Uykunun pek çok sağlık uzmanı tarafından “iyi, dinlendirici, vakitli, kaliteli” olarak yapılması gerekliliğiyle önerildiği bir dönemde yaşıyoruz. Çünkü uyumamamız, kaliteli ve doyurucu bir uyku uyumamamıza sebep olacak her şey etrafımızı sarmış durumda. Parlak ekranlı telefonlarımız, hangi odaya gidersek gidelim orada bizi bekleyen televizyonlar, komşulardan gelen gürültü, her yerde yanan lambalar, gece lambaları, çalan alarmlar…vs. Bitmiyor, bitecek gibi de değil ama biyolojik olarak bizim için uygun da değil.
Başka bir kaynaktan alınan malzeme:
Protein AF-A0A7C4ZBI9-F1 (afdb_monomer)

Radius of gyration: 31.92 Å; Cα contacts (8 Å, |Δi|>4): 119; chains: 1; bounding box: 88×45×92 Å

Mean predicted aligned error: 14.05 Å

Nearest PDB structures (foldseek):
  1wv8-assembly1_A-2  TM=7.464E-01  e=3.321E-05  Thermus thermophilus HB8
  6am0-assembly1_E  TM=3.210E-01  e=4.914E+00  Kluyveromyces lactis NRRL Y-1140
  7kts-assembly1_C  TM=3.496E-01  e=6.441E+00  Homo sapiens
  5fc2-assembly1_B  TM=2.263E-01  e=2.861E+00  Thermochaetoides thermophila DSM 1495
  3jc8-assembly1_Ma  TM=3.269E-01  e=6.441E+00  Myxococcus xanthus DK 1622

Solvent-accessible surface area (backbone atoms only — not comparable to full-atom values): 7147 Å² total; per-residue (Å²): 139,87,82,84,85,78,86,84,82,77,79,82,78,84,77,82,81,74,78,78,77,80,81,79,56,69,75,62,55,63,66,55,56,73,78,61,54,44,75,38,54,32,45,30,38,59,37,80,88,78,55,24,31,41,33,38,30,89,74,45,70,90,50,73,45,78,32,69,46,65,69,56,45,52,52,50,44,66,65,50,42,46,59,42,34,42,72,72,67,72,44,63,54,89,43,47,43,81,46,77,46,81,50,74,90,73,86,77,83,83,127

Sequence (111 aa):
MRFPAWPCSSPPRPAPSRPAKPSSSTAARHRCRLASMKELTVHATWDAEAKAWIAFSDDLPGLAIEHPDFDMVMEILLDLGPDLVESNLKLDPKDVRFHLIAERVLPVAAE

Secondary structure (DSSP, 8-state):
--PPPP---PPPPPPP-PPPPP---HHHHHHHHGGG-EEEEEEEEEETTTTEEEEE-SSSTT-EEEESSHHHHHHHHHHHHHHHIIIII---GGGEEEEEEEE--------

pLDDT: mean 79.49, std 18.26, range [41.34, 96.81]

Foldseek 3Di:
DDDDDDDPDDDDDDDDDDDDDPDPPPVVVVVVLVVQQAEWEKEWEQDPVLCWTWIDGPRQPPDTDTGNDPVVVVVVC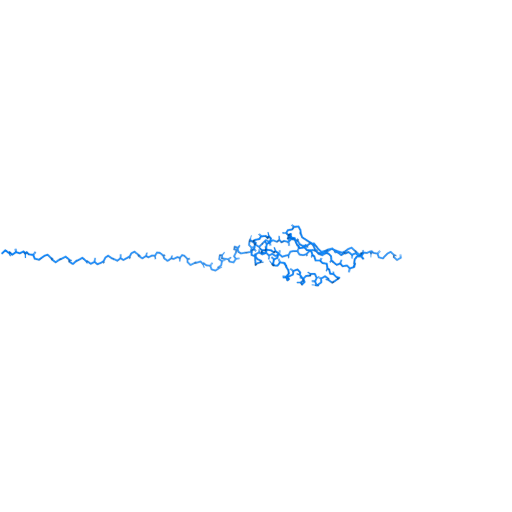VVCVQVSCCPPVVDHVVSYDYDYDYDYDDDDDPD

Structure (mmCIF, N/CA/C/O backbone):
data_AF-A0A7C4ZBI9-F1
#
_entry.id   AF-A0A7C4ZBI9-F1
#
loop_
_atom_site.group_PDB
_atom_site.id
_atom_site.type_symbol
_atom_site.label_atom_id
_atom_site.label_alt_id
_atom_site.label_comp_id
_atom_site.label_asym_id
_atom_site.label_entity_id
_atom_site.label_seq_id
_atom_site.pdbx_PDB_ins_code
_atom_site.Cartn_x
_atom_site.Cartn_y
_atom_site.Cartn_z
_atom_site.occupancy
_atom_site.B_iso_or_equiv
_atom_site.auth_seq_id
_atom_site.auth_comp_id
_atom_site.auth_asym_id
_atom_site.auth_atom_id
_atom_site.pdbx_PDB_model_num
ATOM 1 N N . MET A 1 1 ? -70.337 32.212 62.760 1.00 41.34 1 MET A N 1
ATOM 2 C CA . MET A 1 1 ? -69.329 32.922 61.942 1.00 41.34 1 MET A CA 1
ATOM 3 C C . MET A 1 1 ? -69.371 32.325 60.544 1.00 41.34 1 MET A C 1
ATOM 5 O O . MET A 1 1 ? -69.283 31.112 60.421 1.00 41.34 1 MET A O 1
ATOM 9 N N . ARG A 1 2 ? -69.655 33.141 59.526 1.00 42.38 2 ARG A N 1
ATOM 10 C CA . ARG A 1 2 ? -69.916 32.726 58.137 1.00 42.38 2 ARG A CA 1
ATOM 11 C C . ARG A 1 2 ? -68.730 33.214 57.297 1.00 42.38 2 ARG A C 1
ATOM 13 O O . ARG A 1 2 ? -68.543 34.421 57.199 1.00 42.38 2 ARG A O 1
ATOM 20 N N . PHE A 1 3 ? -67.928 32.308 56.743 1.00 43.97 3 PHE A N 1
ATOM 21 C CA . PHE A 1 3 ? -66.899 32.643 55.752 1.00 43.97 3 PHE A CA 1
ATOM 22 C C . PHE A 1 3 ? -67.492 32.465 54.346 1.00 43.97 3 PHE A C 1
ATOM 24 O O . PHE A 1 3 ? -68.130 31.436 54.109 1.00 43.97 3 PHE A O 1
ATOM 31 N N . PRO A 1 4 ? -67.335 33.420 53.412 1.00 54.34 4 PRO A N 1
ATOM 32 C CA . PRO A 1 4 ? -67.748 33.210 52.034 1.00 54.34 4 PRO A CA 1
ATOM 33 C C . PRO A 1 4 ? -66.680 32.405 51.284 1.00 54.34 4 PRO A C 1
ATOM 35 O O . PRO A 1 4 ? -65.491 32.714 51.337 1.00 54.34 4 PRO A O 1
ATOM 38 N N . ALA A 1 5 ? -67.124 31.372 50.572 1.00 57.00 5 ALA A N 1
ATOM 39 C CA . ALA A 1 5 ? -66.311 30.628 49.623 1.00 57.00 5 ALA A CA 1
ATOM 40 C C . ALA A 1 5 ? -66.021 31.501 48.390 1.00 57.00 5 ALA A C 1
ATOM 42 O O . ALA A 1 5 ? -66.943 32.024 47.765 1.00 57.00 5 ALA A O 1
ATOM 43 N N . TRP A 1 6 ? -64.747 31.652 48.035 1.00 55.62 6 TRP A N 1
ATOM 44 C CA . TRP A 1 6 ? -64.322 32.181 46.737 1.00 55.62 6 TRP A CA 1
ATOM 45 C C . TRP A 1 6 ? -64.115 31.018 45.755 1.00 55.62 6 TRP A C 1
ATOM 47 O O . TRP A 1 6 ? -63.395 30.077 46.097 1.00 55.62 6 TRP A O 1
ATOM 57 N N . PRO A 1 7 ? -64.682 31.055 44.535 1.00 57.50 7 PRO A N 1
ATOM 58 C CA . PRO A 1 7 ? -64.402 30.056 43.515 1.00 57.50 7 PRO A CA 1
ATOM 59 C C . PRO A 1 7 ? -63.180 30.501 42.703 1.00 57.50 7 PRO A C 1
ATOM 61 O O . PRO A 1 7 ? -63.288 31.327 41.801 1.00 57.50 7 PRO A O 1
ATOM 64 N N . CYS A 1 8 ? -61.999 29.963 43.003 1.00 47.94 8 CYS A N 1
ATOM 65 C CA . CYS A 1 8 ? -60.800 30.222 42.201 1.00 47.94 8 CYS A CA 1
ATOM 66 C C . CYS A 1 8 ? -60.652 29.125 41.131 1.00 47.94 8 CYS A C 1
ATOM 68 O O . CYS A 1 8 ? -59.872 28.188 41.281 1.00 47.94 8 CYS A O 1
ATOM 70 N N . SER A 1 9 ? -61.458 29.203 40.068 1.00 54.41 9 SER A N 1
ATOM 71 C CA . SER A 1 9 ? -61.238 28.413 38.848 1.00 54.41 9 SER A CA 1
ATOM 72 C C . SER A 1 9 ? -60.239 29.144 37.957 1.00 54.41 9 SER A C 1
ATOM 74 O O . SER A 1 9 ? -60.615 30.019 37.182 1.00 54.41 9 SER A O 1
ATOM 76 N N . SER A 1 10 ? -58.961 28.795 38.072 1.00 60.59 10 SER A N 1
ATOM 77 C CA . SER A 1 10 ? -57.944 29.211 37.103 1.00 60.59 10 SER A CA 1
ATOM 78 C C . SER A 1 10 ? -57.899 28.194 35.958 1.00 60.59 10 SER A C 1
ATOM 80 O O . SER A 1 10 ? -57.657 27.016 36.227 1.00 60.59 10 SER A O 1
ATOM 82 N N . PRO A 1 11 ? -58.099 28.588 34.688 1.00 63.66 11 PRO A N 1
ATOM 83 C CA . PRO A 1 11 ? -57.865 27.681 33.571 1.00 63.66 11 PRO A CA 1
ATOM 84 C C . PRO A 1 11 ? -56.353 27.441 33.387 1.00 63.66 11 PRO A C 1
ATOM 86 O O . PRO A 1 11 ? -55.553 28.361 33.598 1.00 63.66 11 PRO A O 1
ATOM 89 N N . PRO A 1 12 ? -55.921 26.234 32.979 1.00 63.22 12 PRO A N 1
ATOM 90 C CA . PRO A 1 12 ? -54.520 25.985 32.666 1.00 63.22 12 PRO A CA 1
ATOM 91 C C . PRO A 1 12 ? -54.107 26.765 31.407 1.00 63.22 12 PRO A C 1
ATOM 93 O O . PRO A 1 12 ? -54.818 26.785 30.403 1.00 63.22 12 PRO A O 1
ATOM 96 N N . ARG A 1 13 ? -52.938 27.418 31.459 1.00 60.47 13 ARG A N 1
ATOM 97 C CA . ARG A 1 13 ? -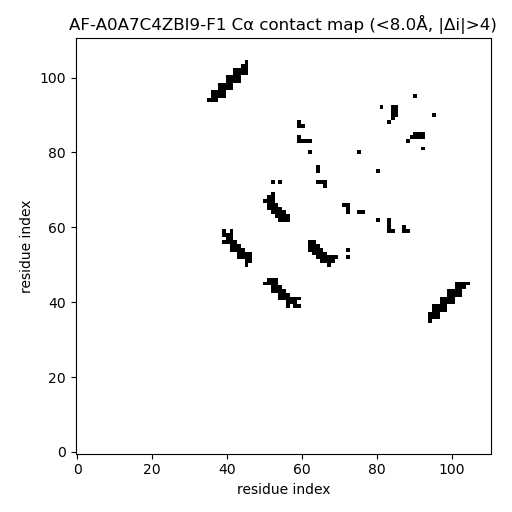52.336 28.100 30.302 1.00 60.47 13 ARG A CA 1
ATOM 98 C C . ARG A 1 13 ? -52.022 27.086 29.190 1.00 60.47 13 ARG A C 1
ATOM 100 O O . ARG A 1 13 ? -51.506 26.013 29.505 1.00 60.47 13 ARG A O 1
ATOM 107 N N . PRO A 1 14 ? -52.238 27.418 27.905 1.00 60.62 14 PRO A N 1
ATOM 108 C CA . PRO A 1 14 ? -51.751 26.584 26.814 1.00 60.62 14 PRO A CA 1
ATOM 109 C C . PRO A 1 14 ? -50.215 26.596 26.783 1.00 60.62 14 PRO A C 1
ATOM 111 O O . PRO A 1 14 ? -49.581 27.643 26.929 1.00 60.62 14 PRO A O 1
ATOM 114 N N . ALA A 1 15 ? -49.623 25.413 26.617 1.00 67.50 15 ALA A N 1
ATOM 115 C CA . ALA A 1 15 ? -48.181 25.234 26.492 1.00 67.50 15 ALA A CA 1
ATOM 116 C C . ALA A 1 15 ? -47.647 25.918 25.216 1.00 67.50 15 ALA A C 1
ATOM 118 O O . ALA A 1 15 ? -48.330 25.896 24.188 1.00 67.50 15 ALA A O 1
ATOM 119 N N . PRO A 1 16 ? -46.429 26.491 25.230 1.00 59.44 16 PRO A N 1
ATOM 120 C CA . PRO A 1 16 ? -45.830 27.031 24.019 1.00 59.44 16 PRO A CA 1
ATOM 121 C C . PRO A 1 16 ? -45.532 25.895 23.033 1.00 59.44 16 PRO A C 1
ATOM 123 O O . PRO A 1 16 ? -44.811 24.943 23.341 1.00 59.44 16 PRO A O 1
ATOM 126 N N . SER A 1 17 ? -46.089 26.009 21.829 1.00 63.38 17 SER A N 1
ATOM 127 C CA . SER A 1 17 ? -45.784 25.146 20.692 1.00 63.38 17 SER A CA 1
ATOM 128 C C . SER A 1 17 ? -44.286 25.196 20.395 1.00 63.38 17 SER A C 1
ATOM 130 O O . SER A 1 17 ? -43.742 26.234 20.017 1.00 63.38 17 SER A O 1
ATOM 132 N N . ARG A 1 18 ? -43.614 24.059 20.584 1.00 61.22 18 ARG A N 1
ATOM 133 C CA . ARG A 1 18 ? -42.198 23.866 20.269 1.00 61.22 18 ARG A CA 1
ATOM 134 C C . ARG A 1 18 ? -41.992 24.088 18.762 1.00 61.22 18 ARG A C 1
ATOM 136 O O . ARG A 1 18 ? -42.723 23.475 17.983 1.00 61.22 18 ARG A O 1
ATOM 143 N N . PRO A 1 19 ? -41.027 24.913 18.320 1.00 56.22 19 PRO A N 1
ATOM 144 C CA . PRO A 1 19 ? -40.762 25.053 16.896 1.00 56.22 19 PRO A CA 1
ATOM 145 C C . PRO A 1 19 ? -40.300 23.703 16.339 1.00 56.22 19 PRO A C 1
ATOM 147 O O . PRO A 1 19 ? -39.424 23.041 16.908 1.00 56.22 19 PRO A O 1
ATOM 150 N N . ALA A 1 20 ? -40.925 23.279 15.241 1.00 61.31 20 ALA A N 1
ATOM 151 C CA . ALA A 1 20 ? -40.510 22.107 14.489 1.00 61.31 20 ALA A CA 1
ATOM 152 C C . ALA A 1 20 ? -39.050 22.290 14.052 1.00 61.31 20 ALA A C 1
ATOM 154 O O . ALA A 1 20 ? -38.687 23.319 13.480 1.00 61.31 20 ALA A O 1
ATOM 155 N N . LYS A 1 21 ? -38.201 21.297 14.349 1.00 58.50 21 LYS A N 1
ATOM 156 C CA . LYS A 1 21 ? -36.822 21.262 13.851 1.00 58.50 21 LYS A CA 1
ATOM 157 C C . LYS A 1 21 ? -36.852 21.380 12.322 1.00 58.50 21 LYS A C 1
ATOM 159 O O . LYS A 1 21 ? -37.697 20.730 11.703 1.00 58.50 21 LYS A O 1
ATOM 164 N N . PRO A 1 22 ? -35.947 22.159 11.707 1.00 51.31 22 PRO A N 1
ATOM 165 C CA . PRO A 1 22 ? -35.899 22.256 10.260 1.00 51.31 22 PRO A CA 1
ATOM 166 C C . PRO A 1 22 ? -35.650 20.864 9.680 1.00 51.31 22 PRO A C 1
ATOM 168 O O . PRO A 1 22 ? -34.698 20.176 10.052 1.00 51.31 22 PRO A O 1
ATOM 171 N N . SER A 1 23 ? -36.552 20.460 8.787 1.00 58.41 23 SER A N 1
ATOM 172 C CA . SER A 1 23 ? -36.414 19.306 7.909 1.00 58.41 23 SER A CA 1
ATOM 173 C C . SER A 1 23 ? -35.078 19.422 7.180 1.00 58.41 23 SER A C 1
ATOM 175 O O . SER A 1 23 ? -34.944 20.188 6.224 1.00 58.41 23 SER A O 1
ATOM 177 N N . SER A 1 24 ? -34.073 18.686 7.651 1.00 49.41 24 SER A N 1
ATOM 178 C CA . SER A 1 24 ? -32.797 18.543 6.965 1.00 49.41 24 SER A CA 1
ATOM 179 C C . SER A 1 24 ? -33.053 17.882 5.615 1.00 49.41 24 SER A C 1
ATOM 181 O O . SER A 1 24 ? -33.219 16.667 5.529 1.00 49.41 24 SER A O 1
ATOM 183 N N . SER A 1 25 ? -33.114 18.709 4.575 1.00 53.94 25 SER A N 1
ATOM 184 C CA . SER A 1 25 ? -33.182 18.296 3.181 1.00 53.94 25 SER A CA 1
ATOM 185 C C . SER A 1 25 ? -32.028 17.343 2.865 1.00 53.94 25 SER A C 1
ATOM 187 O O . SER A 1 25 ? -30.852 17.706 2.965 1.00 53.94 25 SER A O 1
ATOM 189 N N . THR A 1 26 ? -32.368 16.118 2.470 1.00 53.31 26 THR A N 1
ATOM 190 C CA . THR A 1 26 ? -31.448 15.065 2.022 1.00 53.31 26 THR A CA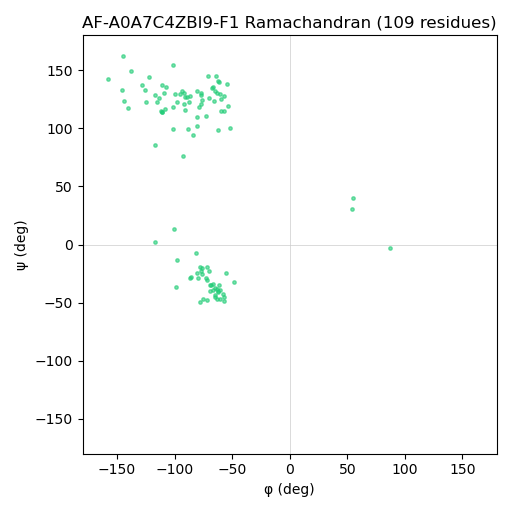 1
ATOM 191 C C . THR A 1 26 ? -30.435 15.575 0.984 1.00 53.31 26 THR A C 1
ATOM 193 O O . THR A 1 26 ? -29.273 15.184 1.017 1.00 53.31 26 THR A O 1
ATOM 196 N N . ALA A 1 27 ? -30.803 16.547 0.142 1.00 51.78 27 ALA A N 1
ATOM 197 C CA . ALA A 1 27 ? -29.935 17.103 -0.901 1.00 51.78 27 ALA A CA 1
ATOM 198 C C . ALA A 1 27 ? -28.752 17.954 -0.383 1.00 51.78 27 ALA A C 1
ATOM 200 O O . ALA A 1 27 ? -27.752 18.103 -1.088 1.00 51.78 27 ALA A O 1
ATOM 201 N N . ALA A 1 28 ? -28.832 18.509 0.833 1.00 50.59 28 ALA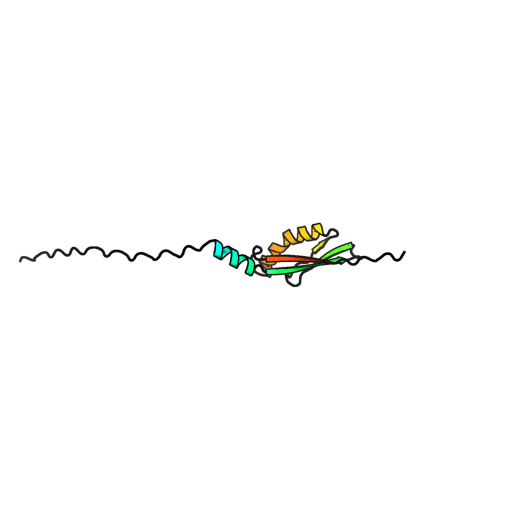 A N 1
ATOM 202 C CA . ALA A 1 28 ? -27.724 19.257 1.440 1.00 50.59 28 ALA A CA 1
ATOM 203 C C . ALA A 1 28 ? -26.661 18.323 2.049 1.00 50.59 28 ALA A C 1
ATOM 205 O O . ALA A 1 28 ? -25.474 18.645 2.043 1.00 50.59 28 ALA A O 1
ATOM 206 N N . ARG A 1 29 ? -27.070 17.128 2.503 1.00 53.28 29 ARG A N 1
ATOM 207 C CA . ARG A 1 29 ? -26.160 16.115 3.065 1.00 53.28 29 ARG A CA 1
ATOM 208 C C . ARG A 1 29 ? -25.245 15.503 2.005 1.00 53.28 29 ARG A C 1
ATOM 210 O O . ARG A 1 29 ? -24.060 15.320 2.258 1.00 53.28 29 ARG A O 1
ATOM 217 N N . HIS A 1 30 ? -25.765 15.244 0.805 1.00 52.66 30 HIS A N 1
ATOM 218 C CA . HIS A 1 30 ? -24.975 14.626 -0.267 1.00 52.66 30 HIS A CA 1
ATOM 219 C C . HIS A 1 30 ? -23.850 15.526 -0.789 1.00 52.66 30 HIS A C 1
ATOM 221 O O . HIS A 1 30 ? -22.778 15.030 -1.119 1.00 52.66 30 HIS A O 1
ATOM 227 N N . ARG A 1 31 ? -24.061 16.849 -0.811 1.00 53.91 31 ARG A N 1
ATOM 228 C CA . ARG A 1 31 ? -23.056 17.807 -1.297 1.00 53.91 31 ARG A CA 1
ATOM 229 C C . ARG A 1 31 ? -21.919 18.073 -0.310 1.00 53.91 31 ARG A C 1
ATOM 231 O O . ARG A 1 31 ? -20.849 18.473 -0.741 1.00 53.91 31 ARG A O 1
ATOM 238 N N . CYS A 1 32 ? -22.133 17.837 0.983 1.00 44.88 32 CYS A N 1
ATOM 239 C CA . CYS A 1 32 ? -21.092 18.002 2.000 1.00 44.88 32 CYS A CA 1
ATOM 240 C C . CYS A 1 32 ? -20.232 16.731 2.155 1.00 44.88 32 CYS A C 1
ATOM 242 O O . CYS A 1 32 ? -19.046 16.830 2.435 1.00 44.88 32 CYS A O 1
ATOM 244 N N . ARG A 1 33 ? -20.792 15.540 1.885 1.00 53.03 33 ARG A N 1
ATOM 245 C CA . ARG A 1 33 ? -20.101 14.253 2.087 1.00 53.03 33 ARG A CA 1
ATOM 246 C C . ARG A 1 33 ? -18.921 14.010 1.139 1.00 53.03 33 ARG A C 1
ATOM 248 O O . ARG A 1 33 ? -17.930 13.421 1.540 1.00 53.03 33 ARG A O 1
ATOM 255 N N . LEU A 1 34 ? -19.009 14.479 -0.105 1.00 52.84 34 LEU A N 1
ATOM 256 C CA . LEU A 1 34 ? -17.925 14.310 -1.082 1.00 52.84 34 LEU A CA 1
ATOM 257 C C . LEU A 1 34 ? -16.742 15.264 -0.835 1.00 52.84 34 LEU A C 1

İyi bir uyku çekmenin güzelliğini özellikle grip, diş ağrısı, böbrek taşı gibi sorunlardan sonra yaşıyoruz ancak bunu devam ettirmiyoruz. Aynı şekilde iyi bir uyku çekmemenin cezasını da günlük hayatımızda iyi ihtimalle hafif şekilde agresyon, unutkanlık, yorgunluk gibi belirtilerle yaşıyoruz. Daha fazlası için uykusuzluğumuzu damlata damlata göl yapıyorken…
Uyku hakkında hızlıca bilgi edinelim:
Uyku Nedir?
Fiziksel işlevselliğin geçici olarak askıya alındığı bir dönemdir. Geçmiş bilgilerde yaşamla ölüm arasında bir durum olduğu düşünülürken bugün uykunun ölümle bir alakası olmadığını biliyoruz. Uyku, eski zamanlardan bu yana dinler ve din adamları, bilim adamları, düşünürler ve hatta sanatçılar tarafından ilgi duyulan bir durum olmuştur. Bu ilgi bugün halen devam etmektedir ve özellikle bilim insanları halen uyku ve uyuyan canlılar ile ilgili derin araştırmalar yapmaktadırlar.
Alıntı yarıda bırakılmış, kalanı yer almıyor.